Each line starting at the one that contains "ATOM 291 N N" and ending at the one that contains "ATOM 312 C CA" must be returned exactly, and the rest of the listing is left out.
⟨
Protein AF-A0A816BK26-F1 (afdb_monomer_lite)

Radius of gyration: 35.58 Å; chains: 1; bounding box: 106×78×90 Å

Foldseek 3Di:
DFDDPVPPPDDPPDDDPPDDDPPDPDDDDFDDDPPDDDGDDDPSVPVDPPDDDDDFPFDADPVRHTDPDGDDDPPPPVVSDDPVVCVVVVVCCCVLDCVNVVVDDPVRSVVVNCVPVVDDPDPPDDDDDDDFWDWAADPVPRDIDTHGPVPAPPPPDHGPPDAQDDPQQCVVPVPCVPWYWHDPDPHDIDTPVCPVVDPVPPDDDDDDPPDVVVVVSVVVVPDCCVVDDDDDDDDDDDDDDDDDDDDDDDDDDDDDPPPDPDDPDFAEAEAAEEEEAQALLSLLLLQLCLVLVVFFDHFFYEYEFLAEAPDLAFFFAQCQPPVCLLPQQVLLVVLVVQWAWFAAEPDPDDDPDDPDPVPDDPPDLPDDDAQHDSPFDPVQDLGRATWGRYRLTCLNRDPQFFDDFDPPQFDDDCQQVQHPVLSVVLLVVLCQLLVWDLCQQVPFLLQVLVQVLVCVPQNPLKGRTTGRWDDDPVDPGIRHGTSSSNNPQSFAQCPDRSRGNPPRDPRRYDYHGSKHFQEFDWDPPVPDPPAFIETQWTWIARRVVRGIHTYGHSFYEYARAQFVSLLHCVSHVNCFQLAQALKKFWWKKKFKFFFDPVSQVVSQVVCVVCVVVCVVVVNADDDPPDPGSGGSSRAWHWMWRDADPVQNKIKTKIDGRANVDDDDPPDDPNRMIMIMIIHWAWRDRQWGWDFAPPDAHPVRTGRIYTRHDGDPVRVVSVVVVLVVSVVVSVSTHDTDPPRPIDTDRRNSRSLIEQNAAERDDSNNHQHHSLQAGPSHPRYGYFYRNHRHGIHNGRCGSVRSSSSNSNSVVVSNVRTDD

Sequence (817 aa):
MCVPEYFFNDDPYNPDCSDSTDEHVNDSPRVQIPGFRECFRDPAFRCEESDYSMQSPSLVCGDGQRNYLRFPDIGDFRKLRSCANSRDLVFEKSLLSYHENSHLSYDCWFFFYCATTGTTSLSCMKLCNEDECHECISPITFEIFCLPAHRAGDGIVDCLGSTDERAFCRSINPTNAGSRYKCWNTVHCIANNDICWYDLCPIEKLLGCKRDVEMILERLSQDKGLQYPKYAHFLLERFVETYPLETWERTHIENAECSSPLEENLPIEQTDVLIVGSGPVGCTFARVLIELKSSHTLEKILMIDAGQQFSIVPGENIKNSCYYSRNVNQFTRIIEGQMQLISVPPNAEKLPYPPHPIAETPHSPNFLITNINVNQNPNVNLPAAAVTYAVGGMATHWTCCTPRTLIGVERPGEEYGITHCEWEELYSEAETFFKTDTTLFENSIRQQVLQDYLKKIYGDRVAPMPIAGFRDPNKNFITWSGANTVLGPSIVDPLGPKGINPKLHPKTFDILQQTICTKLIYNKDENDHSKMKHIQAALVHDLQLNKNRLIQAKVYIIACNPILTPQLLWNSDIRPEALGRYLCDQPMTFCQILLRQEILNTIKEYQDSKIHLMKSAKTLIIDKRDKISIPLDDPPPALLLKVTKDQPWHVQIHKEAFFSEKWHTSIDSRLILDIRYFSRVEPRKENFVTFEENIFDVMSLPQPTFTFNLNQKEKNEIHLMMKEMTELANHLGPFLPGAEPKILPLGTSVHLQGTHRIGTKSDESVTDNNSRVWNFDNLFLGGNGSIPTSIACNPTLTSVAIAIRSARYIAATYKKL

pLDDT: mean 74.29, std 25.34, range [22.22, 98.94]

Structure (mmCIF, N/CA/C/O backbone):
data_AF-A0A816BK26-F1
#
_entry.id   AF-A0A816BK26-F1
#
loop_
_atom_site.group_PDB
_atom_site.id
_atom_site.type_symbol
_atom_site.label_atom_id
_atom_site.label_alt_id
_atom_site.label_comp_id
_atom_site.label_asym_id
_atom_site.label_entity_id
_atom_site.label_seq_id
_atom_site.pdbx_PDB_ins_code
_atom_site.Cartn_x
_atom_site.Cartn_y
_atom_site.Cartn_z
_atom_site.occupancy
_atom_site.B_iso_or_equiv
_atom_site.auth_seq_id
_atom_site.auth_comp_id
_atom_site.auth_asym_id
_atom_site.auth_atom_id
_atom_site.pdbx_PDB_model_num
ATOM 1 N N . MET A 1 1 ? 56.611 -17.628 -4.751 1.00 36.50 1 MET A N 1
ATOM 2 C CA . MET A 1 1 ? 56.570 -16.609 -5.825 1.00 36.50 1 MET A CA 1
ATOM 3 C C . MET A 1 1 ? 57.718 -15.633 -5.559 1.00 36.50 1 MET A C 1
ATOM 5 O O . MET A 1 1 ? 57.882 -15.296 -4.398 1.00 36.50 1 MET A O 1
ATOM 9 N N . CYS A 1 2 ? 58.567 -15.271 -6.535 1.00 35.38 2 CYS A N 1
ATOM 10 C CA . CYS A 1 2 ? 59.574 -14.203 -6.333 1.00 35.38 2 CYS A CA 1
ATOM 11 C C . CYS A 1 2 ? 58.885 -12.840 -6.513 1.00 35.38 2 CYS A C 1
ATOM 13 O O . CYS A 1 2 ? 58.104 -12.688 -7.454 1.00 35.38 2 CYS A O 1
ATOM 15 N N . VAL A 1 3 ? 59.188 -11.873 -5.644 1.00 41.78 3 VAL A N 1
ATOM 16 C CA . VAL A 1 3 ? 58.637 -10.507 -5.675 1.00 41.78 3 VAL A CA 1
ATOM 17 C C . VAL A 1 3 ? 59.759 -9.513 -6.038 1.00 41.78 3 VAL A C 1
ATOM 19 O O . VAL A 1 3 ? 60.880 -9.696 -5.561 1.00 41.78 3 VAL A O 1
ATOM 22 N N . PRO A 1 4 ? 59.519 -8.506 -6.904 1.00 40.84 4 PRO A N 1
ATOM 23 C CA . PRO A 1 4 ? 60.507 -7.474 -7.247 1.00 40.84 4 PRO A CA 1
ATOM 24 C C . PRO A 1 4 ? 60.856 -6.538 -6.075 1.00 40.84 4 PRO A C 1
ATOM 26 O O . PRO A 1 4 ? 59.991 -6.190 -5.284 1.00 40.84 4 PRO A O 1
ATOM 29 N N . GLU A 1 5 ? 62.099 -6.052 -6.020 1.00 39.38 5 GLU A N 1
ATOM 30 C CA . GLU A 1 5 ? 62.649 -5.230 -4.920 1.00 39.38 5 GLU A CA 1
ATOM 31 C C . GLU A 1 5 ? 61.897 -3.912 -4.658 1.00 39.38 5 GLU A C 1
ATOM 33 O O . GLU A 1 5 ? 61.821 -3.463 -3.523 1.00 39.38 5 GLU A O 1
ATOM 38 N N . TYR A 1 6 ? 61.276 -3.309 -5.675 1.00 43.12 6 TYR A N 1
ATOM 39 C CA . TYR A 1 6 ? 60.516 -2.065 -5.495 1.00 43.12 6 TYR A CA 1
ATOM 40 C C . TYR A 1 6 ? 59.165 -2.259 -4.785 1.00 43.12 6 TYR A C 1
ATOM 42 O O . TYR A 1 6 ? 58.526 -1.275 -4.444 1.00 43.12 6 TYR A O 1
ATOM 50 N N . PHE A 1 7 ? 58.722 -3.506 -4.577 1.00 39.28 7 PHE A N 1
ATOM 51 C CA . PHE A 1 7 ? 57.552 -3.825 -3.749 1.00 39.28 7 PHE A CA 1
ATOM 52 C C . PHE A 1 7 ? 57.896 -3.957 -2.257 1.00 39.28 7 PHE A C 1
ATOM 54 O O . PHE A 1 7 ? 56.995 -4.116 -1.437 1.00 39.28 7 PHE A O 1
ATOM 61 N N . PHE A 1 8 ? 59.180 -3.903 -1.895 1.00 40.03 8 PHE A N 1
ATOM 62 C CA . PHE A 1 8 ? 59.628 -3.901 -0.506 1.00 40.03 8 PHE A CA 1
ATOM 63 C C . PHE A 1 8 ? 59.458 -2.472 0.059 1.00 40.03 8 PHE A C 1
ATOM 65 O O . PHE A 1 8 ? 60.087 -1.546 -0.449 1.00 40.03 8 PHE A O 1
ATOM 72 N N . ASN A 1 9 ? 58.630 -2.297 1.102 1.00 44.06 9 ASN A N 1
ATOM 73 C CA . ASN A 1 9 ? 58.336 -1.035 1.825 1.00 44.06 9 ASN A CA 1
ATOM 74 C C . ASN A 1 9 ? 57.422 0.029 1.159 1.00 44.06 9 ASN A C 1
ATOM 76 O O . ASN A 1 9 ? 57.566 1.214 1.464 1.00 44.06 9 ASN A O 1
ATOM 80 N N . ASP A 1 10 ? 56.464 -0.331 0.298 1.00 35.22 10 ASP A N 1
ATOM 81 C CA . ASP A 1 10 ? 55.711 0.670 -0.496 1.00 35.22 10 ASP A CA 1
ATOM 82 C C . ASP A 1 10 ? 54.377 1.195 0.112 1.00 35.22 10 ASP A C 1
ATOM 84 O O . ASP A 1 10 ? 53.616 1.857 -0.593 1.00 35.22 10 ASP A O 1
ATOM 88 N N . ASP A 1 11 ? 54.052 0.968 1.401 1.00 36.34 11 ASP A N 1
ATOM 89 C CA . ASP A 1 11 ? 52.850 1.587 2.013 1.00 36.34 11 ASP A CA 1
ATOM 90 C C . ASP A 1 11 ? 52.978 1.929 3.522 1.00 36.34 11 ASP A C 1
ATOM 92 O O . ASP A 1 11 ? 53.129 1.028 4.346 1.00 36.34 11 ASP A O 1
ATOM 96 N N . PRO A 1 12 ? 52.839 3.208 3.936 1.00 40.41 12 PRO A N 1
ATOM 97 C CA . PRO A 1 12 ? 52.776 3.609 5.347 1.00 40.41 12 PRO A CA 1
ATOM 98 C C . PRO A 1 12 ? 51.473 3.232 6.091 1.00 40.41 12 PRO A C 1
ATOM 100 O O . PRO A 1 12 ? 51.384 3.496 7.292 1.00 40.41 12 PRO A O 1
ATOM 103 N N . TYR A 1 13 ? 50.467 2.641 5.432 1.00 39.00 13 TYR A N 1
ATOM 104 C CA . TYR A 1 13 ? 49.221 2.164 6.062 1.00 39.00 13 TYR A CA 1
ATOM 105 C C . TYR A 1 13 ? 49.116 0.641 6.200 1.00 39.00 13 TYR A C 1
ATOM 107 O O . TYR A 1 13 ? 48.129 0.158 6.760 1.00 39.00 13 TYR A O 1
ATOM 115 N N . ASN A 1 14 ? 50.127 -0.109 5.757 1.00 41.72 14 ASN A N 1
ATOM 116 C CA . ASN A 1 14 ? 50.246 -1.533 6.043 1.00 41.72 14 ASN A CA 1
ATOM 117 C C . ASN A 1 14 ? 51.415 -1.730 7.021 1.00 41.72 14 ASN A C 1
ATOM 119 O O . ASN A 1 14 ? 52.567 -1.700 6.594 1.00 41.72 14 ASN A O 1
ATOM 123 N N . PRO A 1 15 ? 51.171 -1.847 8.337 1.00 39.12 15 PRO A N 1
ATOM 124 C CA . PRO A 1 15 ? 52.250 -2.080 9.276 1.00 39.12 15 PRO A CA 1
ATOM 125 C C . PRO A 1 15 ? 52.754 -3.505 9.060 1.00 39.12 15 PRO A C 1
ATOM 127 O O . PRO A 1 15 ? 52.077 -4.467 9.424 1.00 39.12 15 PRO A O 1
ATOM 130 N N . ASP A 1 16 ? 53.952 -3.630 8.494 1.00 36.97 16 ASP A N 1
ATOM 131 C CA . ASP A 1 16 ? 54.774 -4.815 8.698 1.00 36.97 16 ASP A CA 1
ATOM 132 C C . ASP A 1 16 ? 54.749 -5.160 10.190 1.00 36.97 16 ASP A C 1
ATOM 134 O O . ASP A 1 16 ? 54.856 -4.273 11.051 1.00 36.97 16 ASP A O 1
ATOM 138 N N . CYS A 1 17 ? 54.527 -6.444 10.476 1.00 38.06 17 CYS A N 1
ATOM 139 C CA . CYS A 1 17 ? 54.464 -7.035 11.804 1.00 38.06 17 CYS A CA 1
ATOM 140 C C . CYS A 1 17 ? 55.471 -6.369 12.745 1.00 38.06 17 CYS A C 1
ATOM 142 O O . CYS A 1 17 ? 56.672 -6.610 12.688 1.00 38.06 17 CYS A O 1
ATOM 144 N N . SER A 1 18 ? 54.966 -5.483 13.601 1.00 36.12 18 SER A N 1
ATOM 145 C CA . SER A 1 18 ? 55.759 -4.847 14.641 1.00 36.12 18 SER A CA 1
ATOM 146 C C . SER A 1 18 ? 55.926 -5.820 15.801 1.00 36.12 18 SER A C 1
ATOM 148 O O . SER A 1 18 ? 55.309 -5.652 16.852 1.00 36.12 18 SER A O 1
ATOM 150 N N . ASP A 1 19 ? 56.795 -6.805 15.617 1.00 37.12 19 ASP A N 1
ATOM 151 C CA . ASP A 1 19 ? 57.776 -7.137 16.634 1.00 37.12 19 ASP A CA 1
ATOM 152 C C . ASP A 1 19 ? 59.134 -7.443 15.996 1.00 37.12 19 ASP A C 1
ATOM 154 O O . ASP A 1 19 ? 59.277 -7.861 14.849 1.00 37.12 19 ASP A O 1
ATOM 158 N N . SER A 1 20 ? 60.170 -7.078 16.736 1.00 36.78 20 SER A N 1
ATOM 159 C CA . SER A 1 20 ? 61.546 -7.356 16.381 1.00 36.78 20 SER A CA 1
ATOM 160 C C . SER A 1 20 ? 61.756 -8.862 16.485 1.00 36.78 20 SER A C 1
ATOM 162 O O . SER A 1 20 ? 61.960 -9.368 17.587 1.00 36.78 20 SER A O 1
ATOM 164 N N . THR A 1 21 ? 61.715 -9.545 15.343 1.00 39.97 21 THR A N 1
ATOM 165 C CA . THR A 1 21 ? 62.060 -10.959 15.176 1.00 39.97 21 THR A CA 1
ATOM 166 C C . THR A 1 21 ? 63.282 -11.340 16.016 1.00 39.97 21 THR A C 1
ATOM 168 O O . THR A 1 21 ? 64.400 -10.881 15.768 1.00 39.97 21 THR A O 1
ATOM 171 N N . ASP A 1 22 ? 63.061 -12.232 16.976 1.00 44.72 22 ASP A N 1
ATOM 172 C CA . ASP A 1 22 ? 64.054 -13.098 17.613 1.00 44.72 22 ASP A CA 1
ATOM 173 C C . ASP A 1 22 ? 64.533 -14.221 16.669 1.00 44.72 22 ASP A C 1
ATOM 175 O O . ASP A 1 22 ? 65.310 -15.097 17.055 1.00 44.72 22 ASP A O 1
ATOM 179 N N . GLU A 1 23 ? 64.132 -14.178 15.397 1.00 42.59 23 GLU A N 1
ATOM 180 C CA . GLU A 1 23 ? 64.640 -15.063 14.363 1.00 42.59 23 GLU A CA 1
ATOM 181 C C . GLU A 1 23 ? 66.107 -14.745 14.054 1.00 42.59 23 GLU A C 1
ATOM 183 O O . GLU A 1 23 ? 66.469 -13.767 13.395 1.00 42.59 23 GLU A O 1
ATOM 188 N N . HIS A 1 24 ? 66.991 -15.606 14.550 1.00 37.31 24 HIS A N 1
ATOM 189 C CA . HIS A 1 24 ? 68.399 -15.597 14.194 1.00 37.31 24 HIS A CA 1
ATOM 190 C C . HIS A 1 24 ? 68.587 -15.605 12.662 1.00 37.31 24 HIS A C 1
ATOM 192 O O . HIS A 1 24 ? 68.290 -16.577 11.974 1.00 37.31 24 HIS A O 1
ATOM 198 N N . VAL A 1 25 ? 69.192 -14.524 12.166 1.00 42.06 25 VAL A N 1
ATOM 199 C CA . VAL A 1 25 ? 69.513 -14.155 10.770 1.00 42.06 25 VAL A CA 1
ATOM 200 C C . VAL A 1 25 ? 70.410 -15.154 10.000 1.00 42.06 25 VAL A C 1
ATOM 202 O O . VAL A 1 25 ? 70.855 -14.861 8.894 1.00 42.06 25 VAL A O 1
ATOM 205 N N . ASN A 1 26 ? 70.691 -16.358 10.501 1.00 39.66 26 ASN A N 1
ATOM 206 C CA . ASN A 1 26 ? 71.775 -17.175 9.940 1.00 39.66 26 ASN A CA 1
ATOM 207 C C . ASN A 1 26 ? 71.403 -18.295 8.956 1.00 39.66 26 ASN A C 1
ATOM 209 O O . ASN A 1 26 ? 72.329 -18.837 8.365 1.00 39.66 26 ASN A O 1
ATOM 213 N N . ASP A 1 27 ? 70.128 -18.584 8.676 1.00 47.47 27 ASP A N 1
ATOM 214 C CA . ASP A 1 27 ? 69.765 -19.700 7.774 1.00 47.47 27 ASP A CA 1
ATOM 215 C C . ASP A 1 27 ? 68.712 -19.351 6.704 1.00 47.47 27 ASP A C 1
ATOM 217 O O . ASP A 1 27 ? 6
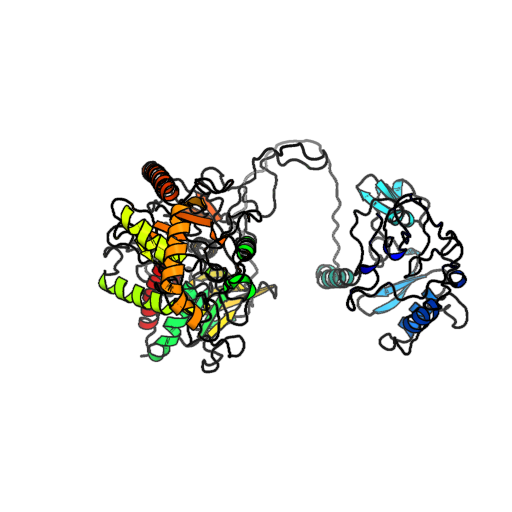7.785 -20.111 6.429 1.00 47.47 27 ASP A O 1
ATOM 221 N N . SER A 1 28 ? 68.862 -18.214 6.018 1.00 42.12 28 SER A N 1
ATOM 222 C CA . SER A 1 28 ? 68.146 -17.993 4.750 1.00 42.12 28 SER A CA 1
ATOM 223 C C . SER A 1 28 ? 68.957 -18.561 3.575 1.00 42.12 28 SER A C 1
ATOM 225 O O . SER A 1 28 ? 69.975 -17.971 3.199 1.00 42.12 28 SER A O 1
ATOM 227 N N . PRO A 1 29 ? 68.550 -19.682 2.943 1.00 40.38 29 PRO A N 1
ATOM 228 C CA . PRO A 1 29 ? 69.294 -20.239 1.827 1.00 40.38 29 PRO A CA 1
ATOM 229 C C . PRO A 1 29 ? 69.111 -19.330 0.610 1.00 40.38 29 PRO A C 1
ATOM 231 O O . PRO A 1 29 ? 68.035 -19.264 0.011 1.00 40.38 29 PRO A O 1
ATOM 234 N N . ARG A 1 30 ? 70.179 -18.622 0.231 1.00 42.78 30 ARG A N 1
ATOM 235 C CA . ARG A 1 30 ? 70.269 -17.928 -1.058 1.00 42.78 30 ARG A CA 1
ATOM 236 C C . ARG A 1 30 ? 70.111 -18.966 -2.168 1.00 42.78 30 ARG A C 1
ATOM 238 O O . ARG A 1 30 ? 71.016 -19.764 -2.401 1.00 42.78 30 ARG A O 1
ATOM 245 N N . VAL A 1 31 ? 68.977 -18.964 -2.863 1.00 42.62 31 VAL A N 1
ATOM 246 C CA . VAL A 1 31 ? 68.794 -19.806 -4.050 1.00 42.62 31 VAL A CA 1
ATOM 247 C C . VAL A 1 31 ? 69.268 -19.016 -5.265 1.00 42.62 31 VAL A C 1
ATOM 249 O O . VAL A 1 31 ? 68.645 -18.033 -5.658 1.00 42.62 31 VAL A O 1
ATOM 252 N N . GLN A 1 32 ? 70.381 -19.438 -5.864 1.00 37.38 32 GLN A N 1
ATOM 253 C CA . GLN A 1 32 ? 70.813 -18.920 -7.161 1.00 37.38 32 GLN A CA 1
ATOM 254 C C . GLN A 1 32 ? 70.009 -19.594 -8.276 1.00 37.38 32 GLN A C 1
ATOM 256 O O . GLN A 1 32 ? 70.167 -20.787 -8.530 1.00 37.38 32 GLN A O 1
ATOM 261 N N . ILE A 1 33 ? 69.172 -18.818 -8.965 1.00 42.31 33 ILE A N 1
ATOM 262 C CA . ILE A 1 33 ? 68.532 -19.217 -10.222 1.00 42.31 33 ILE A CA 1
ATOM 263 C C . ILE A 1 33 ? 69.300 -18.522 -11.362 1.00 42.31 33 ILE A C 1
ATOM 265 O O . ILE A 1 33 ? 69.379 -17.290 -11.366 1.00 42.31 33 ILE A O 1
ATOM 269 N N . PRO A 1 34 ? 69.892 -19.250 -12.328 1.00 34.81 34 PRO A N 1
ATOM 270 C CA . PRO A 1 34 ? 70.641 -18.635 -13.423 1.00 34.81 34 PRO A CA 1
ATOM 271 C C . PRO A 1 34 ? 69.745 -17.708 -14.258 1.00 34.81 34 PRO A C 1
ATOM 273 O O . PRO A 1 34 ? 68.749 -18.151 -14.822 1.00 34.81 34 PRO A O 1
ATOM 276 N N . GLY A 1 35 ? 70.101 -16.422 -14.335 1.00 50.84 35 GLY A N 1
ATOM 277 C CA . GLY A 1 35 ? 69.367 -15.394 -15.092 1.00 50.84 35 GLY A CA 1
ATOM 278 C C . GLY A 1 35 ? 68.706 -14.309 -14.237 1.00 50.84 35 GLY A C 1
ATOM 279 O O . GLY A 1 35 ? 68.398 -13.245 -14.764 1.00 50.84 35 GLY A O 1
ATOM 280 N N . PHE A 1 36 ? 68.574 -14.521 -12.925 1.00 37.03 36 PHE A N 1
ATOM 281 C CA . PHE A 1 36 ? 68.093 -13.511 -11.981 1.00 37.03 36 PHE A CA 1
ATOM 282 C C . PHE A 1 36 ? 69.183 -13.227 -10.945 1.00 37.03 36 PHE A C 1
ATOM 284 O O . PHE A 1 36 ? 69.591 -14.115 -10.196 1.00 37.03 36 PHE A O 1
ATOM 291 N N . ARG A 1 37 ? 69.700 -11.993 -10.916 1.00 40.62 37 ARG A N 1
ATOM 292 C CA . ARG A 1 37 ? 70.533 -11.539 -9.796 1.00 40.62 37 ARG A CA 1
ATOM 293 C C . ARG A 1 37 ? 69.594 -11.220 -8.630 1.00 40.62 37 ARG A C 1
ATOM 295 O O . ARG A 1 37 ? 68.751 -10.349 -8.768 1.00 40.62 37 ARG A O 1
ATOM 302 N N . GLU A 1 38 ? 69.765 -11.974 -7.544 1.00 43.12 38 GLU A N 1
ATOM 303 C CA . GLU A 1 38 ? 69.260 -11.721 -6.183 1.00 43.12 38 GLU A CA 1
ATOM 304 C C . GLU A 1 38 ? 67.721 -11.712 -6.013 1.00 43.12 38 GLU A C 1
ATOM 306 O O . GLU A 1 38 ? 67.091 -10.666 -5.954 1.00 43.12 38 GLU A O 1
ATOM 311 N N . CYS A 1 39 ? 67.098 -12.898 -5.871 1.00 37.94 39 CYS A N 1
ATOM 312 C CA . CYS A 1 39 ? 65.772 -12.999 -5.230 1.00 37.94 39 CYS A CA 1
ATOM 313 C C . CYS A 1 39 ? 65.952 -13.022 -3.702 1.00 37.94 39 CYS A C 1
ATOM 315 O O . CYS A 1 39 ? 66.677 -13.872 -3.176 1.00 37.94 39 CYS A O 1
ATOM 317 N N . PHE A 1 40 ? 65.218 -12.162 -2.997 1.00 43.03 40 PHE A N 1
ATOM 318 C CA . PHE A 1 40 ? 65.012 -12.250 -1.552 1.00 43.03 40 PHE A CA 1
ATOM 319 C C . PHE A 1 40 ? 63.817 -13.165 -1.246 1.00 43.03 40 PHE A C 1
ATOM 321 O O . PHE A 1 40 ? 62.827 -13.181 -1.980 1.00 43.03 40 PHE A O 1
ATOM 328 N N . ARG A 1 41 ? 63.912 -13.957 -0.172 1.00 41.47 41 ARG A N 1
ATOM 329 C CA . ARG A 1 41 ? 62.734 -14.566 0.457 1.00 41.47 41 ARG A CA 1
ATOM 330 C C . ARG A 1 41 ? 62.222 -13.568 1.479 1.00 41.47 41 ARG A C 1
ATOM 332 O O . ARG A 1 41 ? 62.901 -13.324 2.467 1.00 41.47 41 ARG A O 1
ATOM 339 N N . ASP A 1 42 ? 61.056 -13.009 1.213 1.00 37.69 42 ASP A N 1
ATOM 340 C CA . ASP A 1 42 ? 60.317 -12.224 2.188 1.00 37.69 42 ASP A CA 1
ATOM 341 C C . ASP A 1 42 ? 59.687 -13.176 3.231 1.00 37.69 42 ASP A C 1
⟩
→ Task output:
ATOM 291 N N . ARG A 1 37 ? 69.700 -11.993 -10.916 1.00 40.62 37 ARG A N 1
ATOM 292 C CA . ARG A 1 37 ? 70.533 -11.539 -9.796 1.00 40.62 37 ARG A CA 1
ATOM 293 C C . ARG A 1 37 ? 69.594 -11.220 -8.630 1.00 40.62 37 ARG A C 1
ATOM 295 O O . ARG A 1 37 ? 68.751 -10.349 -8.768 1.00 40.62 37 ARG A O 1
ATOM 302 N N . GLU A 1 38 ? 69.765 -11.974 -7.544 1.00 43.12 38 GLU A N 1
ATOM 303 C CA . GLU A 1 38 ? 69.260 -11.721 -6.183 1.00 43.12 38 GLU A CA 1
ATOM 304 C C . GLU A 1 38 ? 67.721 -11.712 -6.013 1.00 43.12 38 GLU A C 1
ATOM 306 O O . GLU A 1 38 ? 67.091 -10.666 -5.954 1.00 43.12 38 GLU A O 1
ATOM 311 N N . CYS A 1 39 ? 67.098 -12.898 -5.871 1.00 37.94 39 CYS A N 1
ATOM 312 C CA . CYS A 1 39 ? 65.772 -12.999 -5.230 1.00 37.94 39 CYS A CA 1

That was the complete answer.